Pride in sexuality

In June 1970, America celebrated its first pride parade for the one year anniversary of the Stonewall Riots, which were nearly week-long riots between the New York gay community and the New York City police department. Raids of homosexual bars and hangouts were not unusual in the late 1960s. During this era homosexuality was illegal in every state except Illinois. Homosexuals were not only considered criminals, but also, many times, communists.

The Stonewall Inn was a well-known gay bar located in Greenwich Village and had been raided many times before, but the raid on June 28, 1969 was different — the patrons of the bar resisted arrest. The streets exploded into protests and demonstrations that lasted six days. The Stonewall Riots marked the turning point in the modern gay civil rights movement around the world.

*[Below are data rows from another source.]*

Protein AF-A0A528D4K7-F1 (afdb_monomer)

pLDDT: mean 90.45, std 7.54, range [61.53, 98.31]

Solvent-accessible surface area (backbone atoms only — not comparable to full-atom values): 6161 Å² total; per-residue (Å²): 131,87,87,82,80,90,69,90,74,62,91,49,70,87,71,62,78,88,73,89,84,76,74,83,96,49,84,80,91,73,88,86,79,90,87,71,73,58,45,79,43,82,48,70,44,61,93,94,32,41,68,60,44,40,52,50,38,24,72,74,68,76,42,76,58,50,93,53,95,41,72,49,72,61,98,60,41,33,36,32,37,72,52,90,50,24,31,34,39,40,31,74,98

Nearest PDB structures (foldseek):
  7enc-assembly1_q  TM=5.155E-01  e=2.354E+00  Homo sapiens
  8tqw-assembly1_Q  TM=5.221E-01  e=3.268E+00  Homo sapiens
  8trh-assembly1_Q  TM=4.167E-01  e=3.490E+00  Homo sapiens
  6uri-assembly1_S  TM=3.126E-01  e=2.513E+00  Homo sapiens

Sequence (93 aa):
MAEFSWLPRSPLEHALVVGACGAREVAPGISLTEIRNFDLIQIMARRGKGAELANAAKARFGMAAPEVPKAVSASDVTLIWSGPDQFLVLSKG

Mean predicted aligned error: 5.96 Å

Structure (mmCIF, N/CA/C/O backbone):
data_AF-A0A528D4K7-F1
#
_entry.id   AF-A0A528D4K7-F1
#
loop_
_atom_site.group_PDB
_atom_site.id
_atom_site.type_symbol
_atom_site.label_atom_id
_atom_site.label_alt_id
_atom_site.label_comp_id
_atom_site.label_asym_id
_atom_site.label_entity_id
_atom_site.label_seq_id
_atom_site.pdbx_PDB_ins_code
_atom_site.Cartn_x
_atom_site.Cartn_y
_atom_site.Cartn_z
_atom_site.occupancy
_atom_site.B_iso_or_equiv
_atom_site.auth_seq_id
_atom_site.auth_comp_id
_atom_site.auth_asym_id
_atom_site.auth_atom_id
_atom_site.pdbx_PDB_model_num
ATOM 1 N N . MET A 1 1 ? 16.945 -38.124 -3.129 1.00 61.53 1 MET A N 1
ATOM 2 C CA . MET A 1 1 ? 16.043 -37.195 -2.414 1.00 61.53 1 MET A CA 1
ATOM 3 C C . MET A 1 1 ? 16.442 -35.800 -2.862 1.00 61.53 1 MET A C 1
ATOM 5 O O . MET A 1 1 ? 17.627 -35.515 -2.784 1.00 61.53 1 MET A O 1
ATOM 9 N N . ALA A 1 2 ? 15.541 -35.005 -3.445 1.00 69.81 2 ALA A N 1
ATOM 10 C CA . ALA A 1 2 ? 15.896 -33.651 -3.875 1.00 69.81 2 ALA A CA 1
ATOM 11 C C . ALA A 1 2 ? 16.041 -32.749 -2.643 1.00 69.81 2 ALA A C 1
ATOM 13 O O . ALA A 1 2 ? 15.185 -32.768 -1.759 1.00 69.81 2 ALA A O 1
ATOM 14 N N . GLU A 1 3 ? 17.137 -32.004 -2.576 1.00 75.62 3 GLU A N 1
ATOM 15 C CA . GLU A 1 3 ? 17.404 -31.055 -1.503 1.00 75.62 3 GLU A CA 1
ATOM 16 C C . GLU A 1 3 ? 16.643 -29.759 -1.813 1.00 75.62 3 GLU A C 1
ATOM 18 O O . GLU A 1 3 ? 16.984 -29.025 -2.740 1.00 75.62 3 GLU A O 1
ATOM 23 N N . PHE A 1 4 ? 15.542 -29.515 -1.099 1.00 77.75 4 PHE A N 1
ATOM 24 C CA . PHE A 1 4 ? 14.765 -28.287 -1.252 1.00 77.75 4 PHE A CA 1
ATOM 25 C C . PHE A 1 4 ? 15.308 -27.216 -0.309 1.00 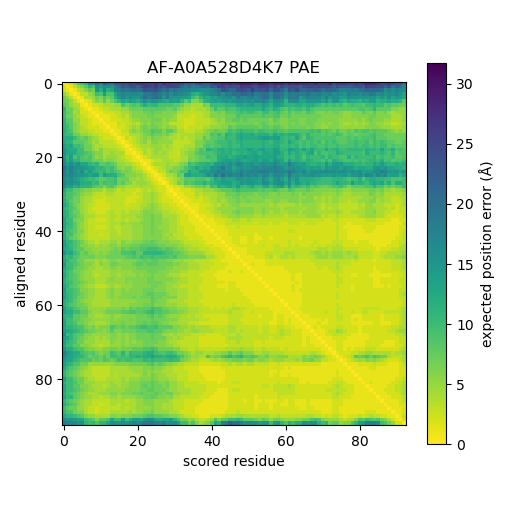77.75 4 PHE A C 1
ATOM 27 O O . PHE A 1 4 ? 15.321 -27.387 0.909 1.00 77.75 4 PHE A O 1
ATOM 34 N N . SER A 1 5 ? 15.734 -26.094 -0.885 1.00 73.06 5 SER A N 1
ATOM 35 C CA . SER A 1 5 ? 16.164 -24.913 -0.145 1.00 73.06 5 SER A CA 1
ATOM 36 C C . SER A 1 5 ? 14.991 -23.943 0.005 1.00 73.06 5 SER A C 1
ATOM 38 O O . SER A 1 5 ? 14.470 -23.436 -0.986 1.00 73.06 5 SER A O 1
ATOM 40 N N . TRP A 1 6 ? 14.582 -23.674 1.246 1.00 81.88 6 TRP A N 1
ATOM 41 C CA . TRP A 1 6 ? 13.522 -22.715 1.590 1.00 81.88 6 TRP A CA 1
ATOM 42 C C . TRP A 1 6 ? 14.085 -21.310 1.823 1.00 81.88 6 TRP A C 1
ATOM 44 O O . TRP A 1 6 ? 13.783 -20.657 2.820 1.00 81.88 6 TRP A O 1
ATOM 54 N N . LEU A 1 7 ? 14.959 -20.854 0.927 1.00 85.06 7 LEU A N 1
ATOM 55 C CA . LEU A 1 7 ? 15.469 -19.490 0.988 1.00 85.06 7 LEU A CA 1
ATOM 56 C C . LEU A 1 7 ? 14.402 -18.518 0.461 1.00 85.06 7 LEU A C 1
ATOM 58 O O . LEU A 1 7 ? 13.864 -18.756 -0.625 1.00 85.06 7 LEU A O 1
ATOM 62 N N . PRO A 1 8 ? 14.100 -17.422 1.182 1.00 83.12 8 PRO A N 1
ATOM 63 C CA . PRO A 1 8 ? 13.236 -16.369 0.671 1.00 83.12 8 PRO A CA 1
ATOM 64 C C . PRO A 1 8 ? 13.801 -15.817 -0.637 1.00 83.12 8 PRO A C 1
ATOM 66 O O . PRO A 1 8 ? 14.990 -15.508 -0.726 1.00 83.12 8 PRO A O 1
ATOM 69 N N . ARG A 1 9 ? 12.941 -15.682 -1.643 1.00 86.75 9 ARG A N 1
ATOM 70 C CA . ARG A 1 9 ? 13.284 -15.107 -2.945 1.00 86.75 9 ARG A CA 1
ATOM 71 C C . ARG A 1 9 ? 12.286 -14.040 -3.323 1.00 86.75 9 ARG A C 1
ATOM 73 O O . ARG A 1 9 ? 11.114 -14.116 -2.951 1.00 86.75 9 ARG A O 1
ATOM 80 N N . SER A 1 10 ? 12.755 -13.050 -4.071 1.00 87.62 10 SER A N 1
ATOM 81 C CA . SER A 1 10 ? 11.841 -12.040 -4.584 1.00 87.62 10 SER A CA 1
ATOM 82 C C . SER A 1 10 ? 10.955 -12.640 -5.680 1.00 87.62 10 SER A C 1
ATOM 84 O O . SER A 1 10 ? 11.474 -13.337 -6.556 1.00 87.62 10 SER A O 1
ATOM 86 N N . PRO A 1 11 ? 9.654 -12.297 -5.727 1.00 87.50 11 PRO A N 1
ATOM 87 C CA . PRO A 1 11 ? 8.807 -12.595 -6.880 1.00 87.50 11 PRO A CA 1
ATOM 88 C C . PRO A 1 11 ? 9.376 -12.074 -8.209 1.00 87.50 11 PRO A C 1
ATOM 90 O O . PRO A 1 11 ? 9.095 -12.637 -9.265 1.00 87.50 11 PRO A O 1
ATOM 93 N N . LEU A 1 12 ? 10.181 -11.007 -8.170 1.00 90.19 12 LEU A N 1
ATOM 94 C CA . LEU A 1 12 ? 10.794 -10.399 -9.348 1.00 90.19 12 LEU A CA 1
ATOM 95 C C . LEU A 1 12 ? 12.188 -10.943 -9.668 1.00 90.19 12 LEU A C 1
ATOM 97 O O . LEU A 1 12 ? 12.736 -10.585 -10.704 1.00 90.19 12 LEU A O 1
ATOM 101 N N . GLU A 1 13 ? 12.752 -11.840 -8.858 1.00 87.88 13 GLU A N 1
ATOM 102 C CA . GLU A 1 13 ? 14.122 -12.346 -9.039 1.00 87.88 13 GLU A CA 1
ATOM 103 C C . GLU A 1 13 ? 14.370 -12.969 -10.420 1.00 87.88 13 GLU A C 1
ATOM 105 O O . GLU A 1 13 ? 15.460 -12.841 -10.969 1.00 87.88 13 GLU A O 1
ATOM 110 N N . HIS A 1 14 ? 13.350 -13.597 -11.007 1.00 85.75 14 HIS A N 1
ATOM 111 C CA . HIS A 1 14 ? 13.434 -14.216 -12.332 1.00 85.75 14 HIS A CA 1
ATOM 112 C C . HIS A 1 14 ? 12.751 -13.403 -13.442 1.00 85.75 14 HIS A C 1
ATOM 114 O O . HIS A 1 14 ? 12.864 -13.761 -14.612 1.00 85.75 14 HIS A O 1
ATOM 120 N N . ALA A 1 15 ? 12.038 -12.330 -13.091 1.00 87.12 15 ALA A N 1
ATOM 121 C CA . ALA A 1 15 ? 11.273 -11.514 -14.035 1.00 87.12 15 ALA A CA 1
ATOM 122 C C . ALA A 1 15 ? 11.928 -10.153 -14.315 1.00 87.12 15 ALA A C 1
ATOM 124 O O . ALA A 1 15 ? 11.767 -9.602 -15.404 1.00 87.12 15 ALA A O 1
ATOM 125 N N . LEU A 1 16 ? 12.668 -9.600 -13.351 1.00 84.62 16 LEU A N 1
ATOM 126 C CA . LEU A 1 16 ? 13.337 -8.314 -13.484 1.00 84.62 16 LEU A CA 1
ATOM 127 C C . LEU A 1 16 ? 14.720 -8.496 -14.114 1.00 84.62 16 LEU A C 1
ATOM 129 O O . LEU A 1 16 ? 15.656 -8.972 -13.476 1.00 84.62 16 LEU A O 1
ATOM 133 N N . VAL A 1 17 ? 14.862 -8.054 -15.362 1.00 85.69 17 VAL A N 1
ATOM 134 C CA . VAL A 1 17 ? 16.164 -7.953 -16.029 1.00 85.69 17 VAL A CA 1
ATOM 135 C C . VAL A 1 17 ? 16.756 -6.579 -15.735 1.00 85.69 17 VAL A C 1
ATOM 137 O O . VAL A 1 17 ? 16.262 -5.563 -16.221 1.00 85.69 17 VAL A O 1
ATOM 140 N N . VAL A 1 18 ? 17.814 -6.541 -14.925 1.00 83.75 18 VAL A N 1
ATOM 141 C CA . VAL A 1 18 ? 18.539 -5.302 -14.614 1.00 83.75 18 VAL A CA 1
ATOM 142 C C . VAL A 1 18 ? 19.230 -4.781 -15.875 1.00 83.75 18 VAL A C 1
ATOM 144 O O . VAL A 1 18 ? 19.980 -5.508 -16.526 1.00 83.75 18 VAL A O 1
ATOM 147 N N . GLY A 1 19 ? 19.014 -3.509 -16.204 1.00 84.19 19 GLY A N 1
ATOM 148 C CA . GLY A 1 19 ? 19.680 -2.850 -17.323 1.00 84.19 19 GLY A CA 1
ATOM 149 C C . GLY A 1 19 ? 18.936 -1.616 -17.820 1.00 84.19 19 GLY A C 1
ATOM 150 O O . GLY A 1 19 ? 17.878 -1.255 -17.308 1.00 84.19 19 GLY A O 1
ATOM 151 N N . ALA A 1 20 ? 19.505 -0.965 -18.834 1.00 82.69 20 ALA A N 1
ATOM 152 C CA . ALA A 1 20 ? 18.829 0.104 -19.556 1.00 82.69 20 ALA A CA 1
ATOM 153 C C . ALA A 1 20 ? 17.877 -0.494 -20.602 1.00 82.69 20 ALA A C 1
ATOM 155 O O . ALA A 1 20 ? 18.302 -1.247 -21.482 1.00 82.69 20 ALA A O 1
ATOM 156 N N . CYS A 1 21 ? 16.601 -0.128 -20.522 1.00 83.19 21 CYS A N 1
ATOM 157 C CA . CYS A 1 21 ? 15.597 -0.450 -21.530 1.00 83.19 21 CYS A CA 1
ATOM 158 C C . CYS A 1 21 ? 15.364 0.776 -22.425 1.00 83.19 21 CYS A C 1
ATOM 160 O O . CYS A 1 21 ? 15.125 1.869 -21.917 1.00 83.19 21 CYS A O 1
ATOM 162 N N . GLY A 1 22 ? 15.408 0.597 -23.749 1.00 84.31 22 GLY A N 1
ATOM 163 C CA . GLY A 1 22 ? 15.262 1.683 -24.729 1.00 84.31 22 GLY A CA 1
ATOM 164 C C . GLY A 1 22 ? 16.581 2.084 -25.402 1.00 84.31 22 GLY A C 1
ATOM 165 O O . GLY A 1 22 ? 17.502 1.273 -25.514 1.00 84.31 22 GLY A O 1
ATOM 166 N N . ALA A 1 23 ? 16.656 3.322 -25.905 1.00 85.94 23 ALA A N 1
ATOM 167 C CA . ALA A 1 23 ? 17.839 3.836 -26.598 1.00 85.94 23 ALA A CA 1
ATOM 168 C C . ALA A 1 23 ? 19.040 3.935 -25.641 1.00 85.94 23 ALA A C 1
ATOM 170 O O . ALA A 1 23 ? 18.944 4.561 -24.59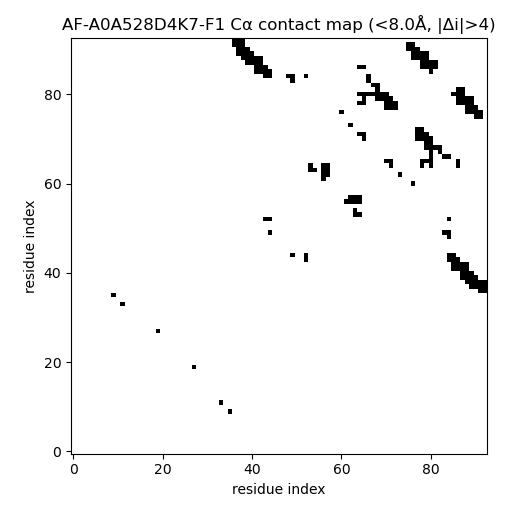0 1.00 85.94 23 ALA A O 1
ATOM 171 N N . ARG A 1 24 ? 20.170 3.319 -26.011 1.00 79.81 24 ARG A N 1
ATOM 172 C CA . ARG A 1 24 ? 21.359 3.218 -25.143 1.00 79.81 24 ARG A CA 1
ATOM 173 C C . ARG A 1 24 ? 22.192 4.496 -25.068 1.00 79.81 24 ARG A C 1
ATOM 175 O O . ARG A 1 24 ? 22.795 4.759 -24.039 1.00 79.81 24 ARG A O 1
ATOM 182 N N . GLU A 1 25 ? 22.186 5.287 -26.135 1.00 85.19 25 GLU A N 1
ATOM 183 C CA . GLU A 1 25 ? 23.020 6.490 -26.277 1.00 85.19 25 GLU A CA 1
ATOM 184 C C . GLU A 1 25 ? 22.313 7.767 -25.788 1.00 85.19 25 GLU A C 1
ATOM 186 O O . GLU A 1 25 ? 22.641 8.878 -26.200 1.00 85.19 25 GLU A O 1
ATOM 191 N N . VAL A 1 26 ? 21.292 7.618 -24.940 1.00 84.50 26 VAL A N 1
ATOM 192 C CA . VAL A 1 26 ? 20.517 8.727 -24.375 1.00 84.50 26 VAL A CA 1
ATOM 193 C C . VAL A 1 26 ? 20.468 8.562 -22.862 1.00 84.50 26 VAL A C 1
ATOM 195 O O . VAL A 1 26 ? 20.371 7.446 -22.352 1.00 84.50 26 VAL A O 1
ATOM 198 N N . ALA A 1 27 ? 20.528 9.679 -22.133 1.00 82.56 27 ALA A N 1
ATOM 199 C CA . ALA A 1 27 ? 20.353 9.664 -20.687 1.00 82.56 27 ALA A CA 1
ATOM 200 C C . ALA A 1 27 ? 19.007 9.001 -20.315 1.00 82.56 27 ALA A C 1
ATOM 202 O O . ALA A 1 27 ? 17.981 9.340 -20.915 1.00 82.56 27 ALA A O 1
ATOM 203 N N . PRO A 1 28 ? 18.975 8.080 -19.333 1.00 80.31 28 PRO A N 1
ATOM 204 C CA . PRO A 1 28 ? 17.733 7.439 -18.921 1.00 80.31 28 PRO A CA 1
ATOM 205 C C . PRO A 1 28 ? 16.730 8.470 -18.392 1.00 80.31 28 PRO A C 1
ATOM 207 O O . PRO A 1 28 ? 17.012 9.179 -17.428 1.00 80.31 28 PRO A O 1
ATOM 210 N N . GLY A 1 29 ? 15.544 8.538 -19.002 1.00 85.38 29 GLY A N 1
ATOM 211 C CA . GLY A 1 29 ? 14.457 9.408 -18.535 1.00 85.38 29 GLY A CA 1
ATOM 212 C C . GLY A 1 29 ? 13.644 8.822 -17.374 1.00 85.38 29 GLY A C 1
ATOM 213 O O . GLY A 1 29 ? 12.900 9.547 -16.721 1.00 85.38 29 GLY A O 1
ATOM 214 N N . ILE A 1 30 ? 13.765 7.513 -17.126 1.00 88.19 30 ILE A N 1
ATOM 215 C CA . ILE A 1 30 ? 13.050 6.778 -16.075 1.00 88.19 30 ILE A CA 1
ATOM 216 C C . ILE A 1 30 ? 14.015 5.768 -15.455 1.00 88.19 30 ILE A C 1
ATOM 218 O O . ILE A 1 30 ? 14.694 5.032 -16.173 1.00 88.19 30 ILE A O 1
ATOM 222 N N . SER A 1 31 ? 14.041 5.705 -14.127 1.00 87.31 31 SER A N 1
ATOM 223 C CA . SER A 1 31 ? 14.681 4.634 -13.370 1.00 87.31 31 SER A CA 1
ATOM 224 C C . SER A 1 31 ? 13.621 3.795 -12.661 1.00 87.3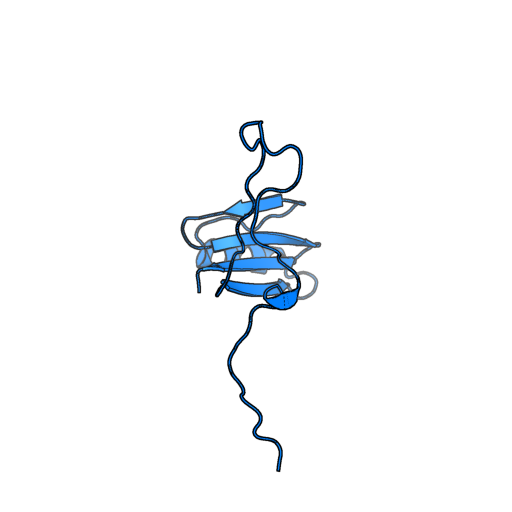1 31 SER A C 1
ATOM 226 O O . SER A 1 31 ? 12.612 4.311 -12.181 1.00 87.31 31 SER A O 1
ATOM 228 N N . LEU A 1 32 ? 13.848 2.484 -12.609 1.00 88.81 32 LEU A N 1
ATOM 229 C CA . LEU A 1 32 ? 13.027 1.551 -11.849 1.00 88.81 32 LEU A CA 1
ATOM 230 C C . LEU A 1 32 ? 13.925 0.824 -10.856 1.00 88.81 32 LEU A C 1
ATOM 232 O O . LEU A 1 32 ? 14.959 0.278 -11.238 1.00 88.81 32 LEU A O 1
ATOM 236 N N . THR A 1 33 ? 13.501 0.789 -9.599 1.00 88.94 33 THR A N 1
ATOM 237 C CA . THR A 1 33 ? 14.191 0.055 -8.543 1.00 88.94 33 THR A CA 1
ATOM 238 C C . THR A 1 33 ? 13.194 -0.867 -7.873 1.00 88.94 33 THR A C 1
ATOM 240 O O . THR A 1 33 ? 12.086 -0.459 -7.527 1.00 88.94 33 THR A O 1
ATOM 243 N N . GLU A 1 34 ? 13.592 -2.118 -7.692 1.00 89.38 34 GLU A N 1
ATOM 244 C CA . GLU A 1 34 ? 12.803 -3.075 -6.937 1.00 89.38 34 GLU A CA 1
ATOM 245 C C . GLU A 1 34 ? 12.761 -2.698 -5.448 1.00 89.38 34 GLU A C 1
ATOM 247 O O . GLU A 1 34 ? 13.798 -2.435 -4.839 1.00 89.38 34 GLU A O 1
ATOM 252 N N . ILE A 1 35 ? 11.569 -2.733 -4.848 1.00 88.12 35 ILE A N 1
ATOM 253 C CA . ILE A 1 35 ? 11.396 -2.645 -3.395 1.00 88.12 35 ILE A CA 1
ATOM 254 C C . ILE A 1 35 ? 11.304 -4.072 -2.850 1.00 88.12 35 ILE A C 1
ATOM 256 O O . ILE A 1 35 ? 10.445 -4.847 -3.264 1.00 88.12 35 ILE A O 1
ATOM 260 N N . ARG A 1 36 ? 12.195 -4.413 -1.917 1.00 88.19 36 ARG A N 1
ATOM 261 C CA . ARG A 1 36 ? 12.270 -5.724 -1.254 1.00 88.19 36 ARG A CA 1
ATOM 262 C C . ARG A 1 36 ? 12.046 -5.578 0.247 1.00 88.19 36 ARG A C 1
ATOM 264 O O . ARG A 1 36 ? 12.198 -4.479 0.771 1.00 88.19 36 ARG A O 1
ATOM 271 N N . ASN A 1 37 ? 11.760 -6.697 0.917 1.00 88.25 37 ASN A N 1
ATOM 272 C CA . ASN A 1 37 ? 11.678 -6.792 2.380 1.00 88.25 37 ASN A CA 1
ATOM 273 C C . ASN A 1 37 ? 10.752 -5.723 2.987 1.00 88.25 37 ASN A C 1
ATOM 275 O O . ASN A 1 37 ? 11.150 -4.956 3.857 1.00 88.25 37 ASN A O 1
ATOM 279 N N . PHE A 1 38 ? 9.536 -5.633 2.457 1.00 91.94 38 PHE A N 1
ATOM 280 C CA . PHE A 1 38 ? 8.497 -4.744 2.960 1.00 91.94 38 PHE A CA 1
ATOM 281 C C . PHE A 1 38 ? 7.349 -5.570 3.526 1.00 91.94 38 PHE A C 1
ATOM 283 O O . PHE A 1 38 ? 7.093 -6.682 3.056 1.00 91.94 38 PHE A O 1
ATOM 290 N N . ASP A 1 39 ? 6.612 -4.986 4.463 1.00 93.88 39 ASP A N 1
ATOM 291 C CA . ASP A 1 39 ? 5.328 -5.535 4.880 1.00 93.88 39 ASP A CA 1
ATOM 292 C C . ASP A 1 39 ? 4.216 -4.879 4.072 1.00 93.88 39 ASP A C 1
ATOM 294 O O . ASP A 1 39 ? 4.196 -3.659 3.890 1.00 93.88 39 ASP A O 1
ATOM 298 N N . LEU A 1 40 ? 3.270 -5.691 3.601 1.00 95.56 40 LEU A N 1
ATOM 299 C CA . LEU A 1 40 ? 2.043 -5.215 2.976 1.00 95.56 40 LEU A CA 1
ATOM 300 C C . LEU A 1 40 ? 0.845 -5.875 3.644 1.00 95.56 40 LEU A C 1
ATOM 302 O O . LEU A 1 40 ? 0.588 -7.064 3.462 1.00 95.56 40 LEU A O 1
ATOM 306 N N . ILE A 1 41 ? 0.111 -5.089 4.426 1.00 96.88 41 ILE A N 1
ATOM 307 C CA . ILE A 1 41 ? -0.974 -5.583 5.274 1.00 96.88 41 ILE A CA 1
ATOM 308 C C . ILE A 1 41 ? -2.279 -4.915 4.860 1.00 96.88 41 ILE A C 1
ATOM 310 O O . ILE A 1 41 ? -2.366 -3.691 4.806 1.00 96.88 41 ILE A O 1
ATOM 314 N N . GLN A 1 42 ? -3.320 -5.707 4.610 1.00 97.44 42 GLN A N 1
ATOM 315 C CA . GLN A 1 42 ? -4.665 -5.179 4.394 1.00 97.44 42 GLN A CA 1
ATOM 316 C C . GLN A 1 42 ? -5.370 -4.952 5.728 1.00 97.44 42 GLN A C 1
ATOM 318 O O . GLN A 1 42 ? -5.515 -5.872 6.532 1.00 97.44 42 GLN A O 1
ATOM 323 N N . ILE A 1 43 ? -5.851 -3.728 5.936 1.00 97.38 43 ILE A N 1
ATOM 324 C CA . ILE A 1 43 ? -6.681 -3.355 7.078 1.00 97.38 43 ILE A CA 1
ATOM 325 C C . ILE A 1 43 ? -8.058 -2.968 6.555 1.00 97.38 43 ILE A C 1
ATOM 327 O O . ILE A 1 43 ? -8.187 -2.136 5.661 1.00 97.38 43 ILE A O 1
ATOM 331 N N . MET A 1 44 ? -9.095 -3.571 7.127 1.00 97.25 44 MET A N 1
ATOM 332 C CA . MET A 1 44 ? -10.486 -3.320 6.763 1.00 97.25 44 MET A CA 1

Pride celebrations have evolved from radical marches into festive celebrations that praise and promote the LGBTQ (Lesbian, Gay, Bisexual, Transgender/Transsexual and Queer) community.

I’m a long-time supporter of the LGBTQ community. Six years ago, my best friend came out to me as a lesbian. I had known for a very long time, but wanted her to be ready to tell me herself. My opinion of her only became stronger — her courage to “come out” was something I never had to go through, and I couldn’t imagine the internal struggle she had gone through growing up. She still has not come out to her family, who would disown her if they ever found out.

This was our first year at Pride. I was thrilled to see the sense of community and activism. Complete strangers were hanging out with each other, having a beer and talking about their lives and their struggles, both within the gay community and in the rest of their worlds.

I feel that we can learn a lot from the gay community. They have a history, their pride and a sense of community. No matter what your sexuality or sexual preferences, we should be proud of who we are and where we have come from.